# Tweaked vs Ti-X



## acejavelin (Jun 5, 2012)

I have been running the Tweaked ROM by dwitherell using the rhcp kernel for a while now and really like it for the most part, but I have heard some good things about the Ti-X ROM lately, especially regarding the "lag" issue that seems to plague this phone.

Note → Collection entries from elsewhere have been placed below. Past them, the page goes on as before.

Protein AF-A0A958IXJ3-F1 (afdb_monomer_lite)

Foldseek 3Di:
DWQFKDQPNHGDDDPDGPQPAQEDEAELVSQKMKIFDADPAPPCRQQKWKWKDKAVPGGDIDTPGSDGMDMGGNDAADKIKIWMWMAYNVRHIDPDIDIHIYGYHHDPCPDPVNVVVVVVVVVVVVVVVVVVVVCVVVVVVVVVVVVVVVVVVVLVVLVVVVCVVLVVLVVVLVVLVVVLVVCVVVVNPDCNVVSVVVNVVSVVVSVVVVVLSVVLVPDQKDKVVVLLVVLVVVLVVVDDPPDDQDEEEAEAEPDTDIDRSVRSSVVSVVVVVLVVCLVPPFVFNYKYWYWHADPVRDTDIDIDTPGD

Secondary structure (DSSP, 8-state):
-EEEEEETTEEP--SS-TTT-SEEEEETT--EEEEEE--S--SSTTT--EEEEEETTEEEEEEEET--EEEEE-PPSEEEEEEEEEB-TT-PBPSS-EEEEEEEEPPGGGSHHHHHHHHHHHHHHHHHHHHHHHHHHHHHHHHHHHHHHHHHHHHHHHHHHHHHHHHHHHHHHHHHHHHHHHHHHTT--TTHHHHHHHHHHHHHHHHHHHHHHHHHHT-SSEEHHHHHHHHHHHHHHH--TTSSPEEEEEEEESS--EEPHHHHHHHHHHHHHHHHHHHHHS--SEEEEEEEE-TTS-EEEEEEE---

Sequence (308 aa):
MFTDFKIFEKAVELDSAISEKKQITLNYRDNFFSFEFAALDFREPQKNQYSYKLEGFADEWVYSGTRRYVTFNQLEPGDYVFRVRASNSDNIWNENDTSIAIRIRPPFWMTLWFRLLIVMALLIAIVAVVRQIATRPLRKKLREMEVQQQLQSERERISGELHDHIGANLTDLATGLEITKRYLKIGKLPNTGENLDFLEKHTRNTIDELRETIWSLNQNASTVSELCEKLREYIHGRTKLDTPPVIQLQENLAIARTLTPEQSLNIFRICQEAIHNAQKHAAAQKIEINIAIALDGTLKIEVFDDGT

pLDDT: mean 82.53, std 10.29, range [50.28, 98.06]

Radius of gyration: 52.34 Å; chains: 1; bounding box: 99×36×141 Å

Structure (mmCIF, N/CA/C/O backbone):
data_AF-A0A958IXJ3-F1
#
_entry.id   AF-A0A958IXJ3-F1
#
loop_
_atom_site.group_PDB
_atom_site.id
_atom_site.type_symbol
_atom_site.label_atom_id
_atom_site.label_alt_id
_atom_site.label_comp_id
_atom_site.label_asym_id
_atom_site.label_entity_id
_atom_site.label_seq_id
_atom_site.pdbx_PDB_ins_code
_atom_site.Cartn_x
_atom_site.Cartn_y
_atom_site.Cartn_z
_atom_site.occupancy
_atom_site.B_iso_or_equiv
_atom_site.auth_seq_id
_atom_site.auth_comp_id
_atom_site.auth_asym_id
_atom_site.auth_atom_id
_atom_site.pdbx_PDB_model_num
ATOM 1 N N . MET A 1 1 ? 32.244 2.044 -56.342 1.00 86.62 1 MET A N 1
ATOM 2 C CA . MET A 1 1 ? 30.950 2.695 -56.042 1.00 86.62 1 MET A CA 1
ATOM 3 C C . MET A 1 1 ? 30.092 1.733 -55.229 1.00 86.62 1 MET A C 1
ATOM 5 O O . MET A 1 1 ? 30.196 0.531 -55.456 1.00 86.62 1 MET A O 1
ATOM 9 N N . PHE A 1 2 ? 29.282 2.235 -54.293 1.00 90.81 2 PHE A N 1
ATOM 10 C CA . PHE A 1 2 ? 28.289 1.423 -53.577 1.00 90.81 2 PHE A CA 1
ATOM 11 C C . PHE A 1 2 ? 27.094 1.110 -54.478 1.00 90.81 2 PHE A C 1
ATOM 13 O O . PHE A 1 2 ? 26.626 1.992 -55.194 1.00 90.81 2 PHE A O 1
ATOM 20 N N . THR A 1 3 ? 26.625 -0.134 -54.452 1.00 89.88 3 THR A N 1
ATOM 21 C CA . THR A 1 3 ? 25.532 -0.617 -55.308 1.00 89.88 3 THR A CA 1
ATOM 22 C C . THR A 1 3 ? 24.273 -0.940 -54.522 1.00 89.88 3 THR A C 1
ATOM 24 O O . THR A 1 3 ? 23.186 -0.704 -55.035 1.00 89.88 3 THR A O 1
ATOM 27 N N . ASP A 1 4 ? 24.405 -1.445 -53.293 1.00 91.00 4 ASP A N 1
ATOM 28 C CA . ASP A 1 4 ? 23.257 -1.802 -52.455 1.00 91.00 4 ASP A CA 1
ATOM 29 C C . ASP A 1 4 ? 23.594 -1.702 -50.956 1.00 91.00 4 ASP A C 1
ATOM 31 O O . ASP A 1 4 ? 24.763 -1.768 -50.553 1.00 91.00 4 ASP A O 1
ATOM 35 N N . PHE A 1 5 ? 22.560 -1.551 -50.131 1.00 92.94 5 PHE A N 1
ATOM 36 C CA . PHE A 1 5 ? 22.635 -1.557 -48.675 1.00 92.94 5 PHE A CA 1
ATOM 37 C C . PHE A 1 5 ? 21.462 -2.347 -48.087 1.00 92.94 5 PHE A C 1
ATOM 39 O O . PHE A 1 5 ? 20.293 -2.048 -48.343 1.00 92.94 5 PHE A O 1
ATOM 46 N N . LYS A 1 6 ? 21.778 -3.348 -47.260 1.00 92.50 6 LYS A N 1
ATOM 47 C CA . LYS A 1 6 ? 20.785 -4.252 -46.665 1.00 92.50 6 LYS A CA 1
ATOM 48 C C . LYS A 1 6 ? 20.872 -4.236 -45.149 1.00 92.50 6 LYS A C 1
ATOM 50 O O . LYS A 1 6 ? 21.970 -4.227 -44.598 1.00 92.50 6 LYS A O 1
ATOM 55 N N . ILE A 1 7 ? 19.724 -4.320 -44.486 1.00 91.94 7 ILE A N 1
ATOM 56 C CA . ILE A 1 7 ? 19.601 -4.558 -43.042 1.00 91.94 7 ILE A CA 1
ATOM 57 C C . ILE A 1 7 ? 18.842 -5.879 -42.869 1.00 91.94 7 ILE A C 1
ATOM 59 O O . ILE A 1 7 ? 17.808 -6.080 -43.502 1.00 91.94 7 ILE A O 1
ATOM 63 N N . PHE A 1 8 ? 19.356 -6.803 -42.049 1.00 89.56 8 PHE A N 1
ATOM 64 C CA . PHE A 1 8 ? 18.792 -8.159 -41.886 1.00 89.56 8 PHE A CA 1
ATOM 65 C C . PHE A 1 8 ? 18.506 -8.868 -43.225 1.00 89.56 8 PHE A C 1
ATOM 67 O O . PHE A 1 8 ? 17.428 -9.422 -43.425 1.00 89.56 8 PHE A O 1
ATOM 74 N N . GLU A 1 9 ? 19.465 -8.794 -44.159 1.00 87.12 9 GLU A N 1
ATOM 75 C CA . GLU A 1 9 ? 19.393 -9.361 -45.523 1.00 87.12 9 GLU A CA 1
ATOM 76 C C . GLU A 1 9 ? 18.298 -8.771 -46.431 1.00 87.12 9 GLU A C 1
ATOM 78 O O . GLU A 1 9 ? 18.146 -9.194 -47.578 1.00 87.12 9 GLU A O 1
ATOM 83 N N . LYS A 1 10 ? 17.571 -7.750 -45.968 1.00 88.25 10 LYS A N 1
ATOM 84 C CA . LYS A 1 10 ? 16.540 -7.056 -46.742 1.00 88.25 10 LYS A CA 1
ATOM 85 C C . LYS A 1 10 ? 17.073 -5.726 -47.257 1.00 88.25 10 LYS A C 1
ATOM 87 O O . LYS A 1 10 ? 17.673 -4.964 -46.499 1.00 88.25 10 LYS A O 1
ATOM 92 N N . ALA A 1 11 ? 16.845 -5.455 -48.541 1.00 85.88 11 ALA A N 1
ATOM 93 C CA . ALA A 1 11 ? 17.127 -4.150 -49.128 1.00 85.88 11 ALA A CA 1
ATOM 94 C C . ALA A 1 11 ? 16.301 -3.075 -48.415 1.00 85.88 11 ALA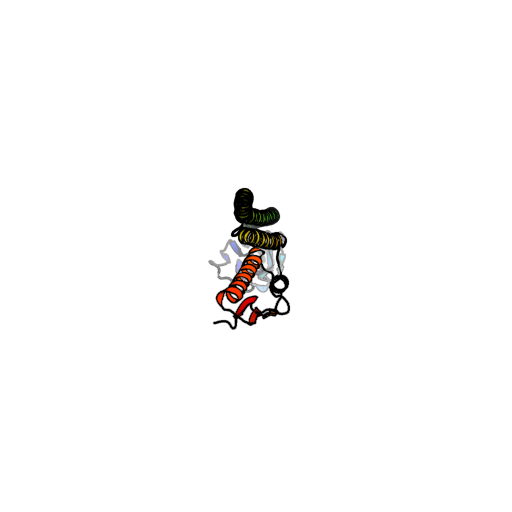 A C 1
ATOM 96 O O . ALA A 1 11 ? 15.127 -3.289 -48.100 1.00 85.88 11 ALA A O 1
ATOM 97 N N . VAL A 1 12 ? 16.935 -1.943 -48.130 1.00 87.38 12 VAL A N 1
ATOM 98 C CA . VAL A 1 12 ? 16.292 -0.812 -47.459 1.00 87.38 12 VAL A CA 1
ATOM 99 C C . VAL A 1 12 ? 15.934 0.231 -48.502 1.00 87.38 12 VAL A C 1
ATOM 101 O O . VAL A 1 12 ? 16.777 0.607 -49.314 1.00 87.38 12 VAL A O 1
ATOM 104 N N . GLU A 1 13 ? 14.700 0.727 -48.465 1.00 82.69 13 GLU A N 1
ATOM 105 C CA . GLU A 1 13 ? 14.319 1.888 -49.265 1.00 82.69 13 GLU A CA 1
ATOM 106 C C . GLU A 1 13 ? 15.069 3.119 -48.749 1.00 82.69 13 GLU A C 1
ATOM 108 O O . GLU A 1 13 ? 14.868 3.578 -47.622 1.00 82.69 13 GLU A O 1
ATOM 113 N N . LEU A 1 14 ? 15.985 3.617 -49.574 1.00 82.88 14 LEU A N 1
ATOM 114 C CA . LEU A 1 14 ? 16.734 4.838 -49.322 1.00 82.88 14 LEU A CA 1
ATOM 115 C C . LEU A 1 14 ? 16.056 6.001 -50.053 1.00 82.88 14 LEU A C 1
ATOM 117 O O . LEU A 1 14 ? 15.503 5.852 -51.139 1.00 82.88 14 LEU A O 1
ATOM 121 N N . ASP A 1 15 ? 16.145 7.177 -49.451 1.00 82.44 15 ASP A N 1
ATOM 122 C CA . ASP A 1 15 ? 15.676 8.464 -49.961 1.00 82.44 15 ASP A CA 1
ATOM 123 C C . ASP A 1 15 ? 16.447 8.957 -51.201 1.00 82.44 15 ASP A C 1
ATOM 125 O O . ASP A 1 15 ? 15.964 9.814 -51.941 1.00 82.44 15 ASP A O 1
ATOM 129 N N . SER A 1 16 ? 17.629 8.396 -51.454 1.00 83.69 16 SER A N 1
ATOM 130 C CA . SER A 1 16 ? 18.421 8.601 -52.667 1.00 83.69 16 SER A CA 1
ATOM 131 C C . SER A 1 16 ? 19.262 7.364 -52.988 1.00 83.69 16 SER A C 1
ATOM 133 O O . SER A 1 16 ? 19.390 6.448 -52.169 1.00 83.69 16 SER A O 1
ATOM 135 N N . ALA A 1 17 ? 19.856 7.326 -54.186 1.00 84.00 17 ALA A N 1
ATOM 136 C CA . ALA A 1 17 ? 20.777 6.259 -54.557 1.00 84.00 17 ALA A CA 1
ATOM 137 C C . ALA A 1 17 ? 21.934 6.166 -53.546 1.00 84.00 17 ALA A C 1
ATOM 139 O O . ALA A 1 17 ? 22.544 7.172 -53.177 1.00 84.00 17 ALA A O 1
ATOM 140 N N . ILE A 1 18 ? 22.283 4.944 -53.132 1.00 86.44 18 ILE A N 1
ATOM 141 C CA . ILE A 1 18 ? 23.351 4.696 -52.150 1.00 86.44 18 ILE A CA 1
ATOM 142 C C . ILE A 1 18 ? 24.702 5.294 -52.579 1.00 86.44 18 ILE A C 1
ATOM 144 O O . ILE A 1 18 ? 25.493 5.712 -51.738 1.00 86.44 18 ILE A O 1
ATOM 148 N N . SER A 1 19 ? 24.945 5.395 -53.887 1.00 83.62 19 SER A N 1
ATOM 149 C CA . SER A 1 19 ? 26.135 6.008 -54.479 1.00 83.62 19 SER A CA 1
ATOM 150 C C . SER A 1 19 ? 26.258 7.515 -54.228 1.00 83.62 19 SER A C 1
ATOM 152 O O . SER A 1 19 ? 27.368 8.039 -54.277 1.00 83.62 19 SER A O 1
ATOM 154 N N . GLU A 1 20 ? 25.149 8.211 -53.966 1.00 84.62 20 GLU A N 1
ATOM 155 C CA . GLU A 1 20 ? 25.104 9.660 -53.711 1.00 84.62 20 GLU A CA 1
ATOM 156 C C . GLU A 1 20 ? 25.003 9.989 -52.214 1.00 84.62 20 GLU A C 1
ATOM 158 O O . GLU A 1 20 ? 25.150 11.142 -51.792 1.00 84.62 20 GLU A O 1
ATOM 163 N N . LYS A 1 21 ? 24.753 8.973 -51.385 1.00 87.94 21 LYS A N 1
ATOM 164 C CA . LYS A 1 21 ? 24.481 9.139 -49.963 1.00 87.94 21 LYS A CA 1
ATOM 165 C C . LYS A 1 21 ? 25.779 9.280 -49.177 1.00 87.94 21 LYS A C 1
ATOM 167 O O . LYS A 1 21 ? 26.622 8.392 -49.160 1.00 87.94 21 LYS A O 1
ATOM 172 N N . LYS A 1 22 ? 25.912 10.395 -48.456 1.00 89.00 22 LYS A N 1
ATOM 173 C CA . LYS A 1 22 ? 27.085 10.663 -47.604 1.00 89.00 22 LYS A CA 1
ATOM 174 C C . LYS A 1 22 ? 26.983 10.026 -46.219 1.00 89.00 22 LYS A C 1
ATOM 176 O O . LYS A 1 22 ? 28.010 9.771 -45.596 1.00 89.00 22 LYS A O 1
ATOM 181 N N . GLN A 1 23 ? 25.762 9.787 -45.728 1.00 92.19 23 GLN A N 1
ATOM 182 C CA . GLN A 1 23 ? 25.531 9.278 -44.377 1.00 92.19 23 GLN A CA 1
ATOM 183 C C . GLN A 1 23 ? 24.299 8.367 -44.274 1.00 92.19 23 GLN A C 1
ATOM 185 O O . GLN A 1 23 ? 23.226 8.675 -44.801 1.00 92.19 23 GLN A O 1
ATOM 190 N N . ILE A 1 24 ? 24.426 7.280 -43.513 1.00 91.88 24 ILE A N 1
ATOM 191 C CA . ILE A 1 24 ? 23.337 6.395 -43.085 1.00 91.88 24 ILE A CA 1
ATOM 192 C C . ILE A 1 24 ? 23.202 6.487 -41.568 1.00 91.88 24 ILE A C 1
ATOM 194 O O . ILE A 1 24 ? 24.185 6.416 -40.836 1.00 91.88 24 ILE A O 1
ATOM 198 N N . THR A 1 25 ? 21.972 6.659 -41.089 1.00 92.19 25 THR A N 1
ATOM 199 C CA . THR A 1 25 ? 21.666 6.596 -39.658 1.00 92.19 25 THR A CA 1
ATOM 200 C C . THR A 1 25 ? 20.936 5.294 -39.375 1.00 92.19 25 THR A C 1
ATOM 202 O O . THR A 1 25 ? 19.909 5.031 -39.992 1.00 92.19 25 THR A O 1
ATOM 205 N N . LEU A 1 26 ? 21.460 4.516 -38.436 1.00 90.88 26 LEU A N 1
ATOM 206 C CA . LEU A 1 26 ? 20.912 3.242 -37.992 1.00 90.88 26 LEU A CA 1
ATOM 207 C C . LEU A 1 26 ? 20.418 3.355 -36.553 1.00 90.88 26 LEU A C 1
ATOM 209 O O . LEU A 1 26 ? 20.948 4.127 -35.742 1.00 90.88 26 LEU A O 1
ATOM 213 N N . ASN A 1 27 ? 19.385 2.589 -36.223 1.00 89.31 27 ASN A N 1
ATOM 214 C CA . ASN A 1 27 ? 18.967 2.409 -34.843 1.00 89.31 27 ASN A CA 1
ATOM 215 C C . ASN A 1 27 ? 19.854 1.346 -34.174 1.00 89.31 27 ASN A C 1
ATOM 217 O O . ASN A 1 27 ? 20.375 0.466 -34.850 1.00 89.31 27 ASN A O 1
ATOM 221 N N . TYR A 1 28 ? 19.972 1.348 -32.842 1.00 86.44 28 TYR A N 1
ATOM 222 C CA . TYR A 1 28 ? 20.717 0.302 -32.116 1.00 86.44 28 TYR A CA 1
ATOM 223 C C . TYR A 1 28 ? 20.182 -1.122 -32.380 1.00 86.44 28 TYR A C 1
ATOM 225 O O . TYR A 1 28 ? 20.856 -2.106 -32.086 1.00 86.44 28 TYR A O 1
ATOM 233 N N . ARG A 1 29 ? 18.944 -1.237 -32.883 1.00 87.50 29 ARG A N 1
ATOM 234 C CA . ARG A 1 29 ? 18.310 -2.506 -33.266 1.00 87.50 29 ARG A CA 1
ATOM 235 C C . ARG A 1 29 ? 18.764 -3.015 -34.628 1.00 87.50 29 ARG A C 1
ATOM 237 O O . ARG A 1 29 ? 18.692 -4.216 -34.854 1.00 87.50 29 ARG A O 1
ATOM 244 N N . ASP A 1 30 ? 19.246 -2.134 -35.498 1.00 88.81 30 ASP A N 1
ATOM 245 C CA . ASP A 1 30 ? 19.703 -2.462 -36.850 1.00 88.81 30 ASP A CA 1
ATOM 246 C C . ASP A 1 30 ? 21.155 -2.959 -36.789 1.00 88.81 30 ASP A C 1
ATOM 248 O O . ASP A 1 30 ? 22.062 -2.425 -37.421 1.00 88.81 30 ASP A O 1
ATOM 252 N N . ASN A 1 31 ? 21.388 -3.966 -35.948 1.00 83.81 31 ASN A N 1
ATOM 253 C CA . ASN A 1 31 ? 22.717 -4.453 -35.585 1.00 83.81 31 ASN A CA 1
ATOM 254 C C . ASN A 1 31 ? 23.290 -5.469 -36.583 1.00 83.81 31 ASN A C 1
ATOM 256 O O . ASN A 1 31 ? 24.335 -6.058 -36.315 1.00 83.81 31 ASN A O 1
ATOM 260 N N . PHE A 1 32 ? 22.608 -5.699 -37.702 1.00 90.69 32 PHE A N 1
ATOM 261 C CA . PHE A 1 32 ? 23.051 -6.576 -38.772 1.00 90.69 32 PHE A CA 1
ATOM 262 C C . PHE A 1 32 ? 22.774 -5.906 -40.111 1.00 90.69 32 PHE A C 1
ATOM 264 O O . PHE A 1 32 ? 21.618 -5.765 -40.521 1.00 90.69 32 PHE A O 1
ATOM 271 N N . PHE A 1 33 ? 23.835 -5.496 -40.797 1.00 93.69 33 PHE A N 1
ATOM 272 C CA . PHE A 1 33 ? 23.728 -4.821 -42.083 1.00 93.69 33 PHE A CA 1
ATOM 273 C C . PHE A 1 33 ? 24.892 -5.170 -43.003 1.00 93.69 33 PHE A C 1
ATOM 275 O O . PHE A 1 33 ? 25.957 -5.600 -42.560 1.00 93.69 33 PHE A O 1
ATOM 282 N N . SER A 1 34 ? 24.693 -4.981 -44.302 1.00 93.94 34 SER A N 1
ATOM 283 C CA . SER A 1 34 ? 25.706 -5.257 -45.312 1.00 93.94 34 SER A CA 1
ATOM 284 C C . SER A 1 34 ? 25.730 -4.206 -46.408 1.00 93.94 34 SER A C 1
ATOM 286 O O . SER A 1 34 ? 24.684 -3.714 -46.830 1.00 93.94 34 SER A O 1
ATOM 288 N N . PHE A 1 35 ? 26.930 -3.924 -46.904 1.00 94.06 35 PHE A N 1
ATOM 289 C CA . PHE A 1 35 ? 27.160 -3.089 -48.078 1.00 94.06 35 PHE A CA 1
ATOM 290 C C . PHE A 1 35 ? 27.538 -3.953 -49.268 1.00 94.06 35 PHE A C 1
ATOM 292 O O . PHE A 1 35 ? 28.371 -4.848 -49.124 1.00 94.06 35 PHE A O 1
ATOM 299 N N . GLU A 1 36 ? 26.994 -3.628 -50.436 1.00 92.56 36 GLU A N 1
ATOM 300 C CA . GLU A 1 36 ? 27.452 -4.145 -51.723 1.00 92.56 36 GLU A CA 1
ATOM 301 C C . GLU A 1 36 ? 28.112 -3.031 -52.538 1.00 92.56 36 GLU A C 1
ATOM 303 O O . GLU A 1 36 ? 27.721 -1.860 -52.473 1.00 92.56 36 GLU A O 1
ATOM 308 N N . PHE A 1 37 ? 29.144 -3.382 -53.297 1.00 91.75 37 PHE A N 1
ATOM 309 C CA . PHE A 1 37 ? 29.923 -2.432 -54.081 1.00 91.75 37 PHE A CA 1
ATOM 310 C C . PHE A 1 37 ? 30.486 -3.063 -55.353 1.00 91.75 37 PHE A C 1
ATOM 312 O O . PHE A 1 37 ? 30.749 -4.262 -55.432 1.00 91.75 37 PHE A O 1
ATOM 319 N N . ALA A 1 38 ? 30.730 -2.221 -56.353 1.00 88.38 38 ALA A N 1
ATOM 320 C CA . ALA A 1 38 ? 31.336 -2.624 -57.613 1.00 88.38 38 ALA A CA 1
ATOM 321 C C . ALA A 1 38 ? 32.398 -1.618 -58.073 1.00 88.38 38 ALA A C 1
ATOM 323 O O . ALA A 1 38 ? 32.270 -0.398 -57.884 1.00 88.38 38 ALA A O 1
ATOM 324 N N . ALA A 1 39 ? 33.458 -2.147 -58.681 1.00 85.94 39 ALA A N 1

So which do you run, and why?

If I wanted to switch to try the Ti-X ROM is it as simple as copying the ZIP it to my SD Card, boot into CWM Recovery, mount /system, install the ZIP, factory clear, and reboot?


----------



## dwitherell (Jul 23, 2011)

acejavelin said:


> I have been running the Tweaked ROM by dwitherell using the rhcp kernel for a while now and really like it for the most part, but I have heard some good things about the Ti-X ROM lately, especially regarding the "lag" issue that seems to plague this phone.
> 
> So which do you run, and why?
> 
> If I wanted to switch to try the Ti-X ROM is it as simple as copying the ZIP it to my SD Card, boot into CWM Recovery, mount /system, install the ZIP, factory clear, and reboot?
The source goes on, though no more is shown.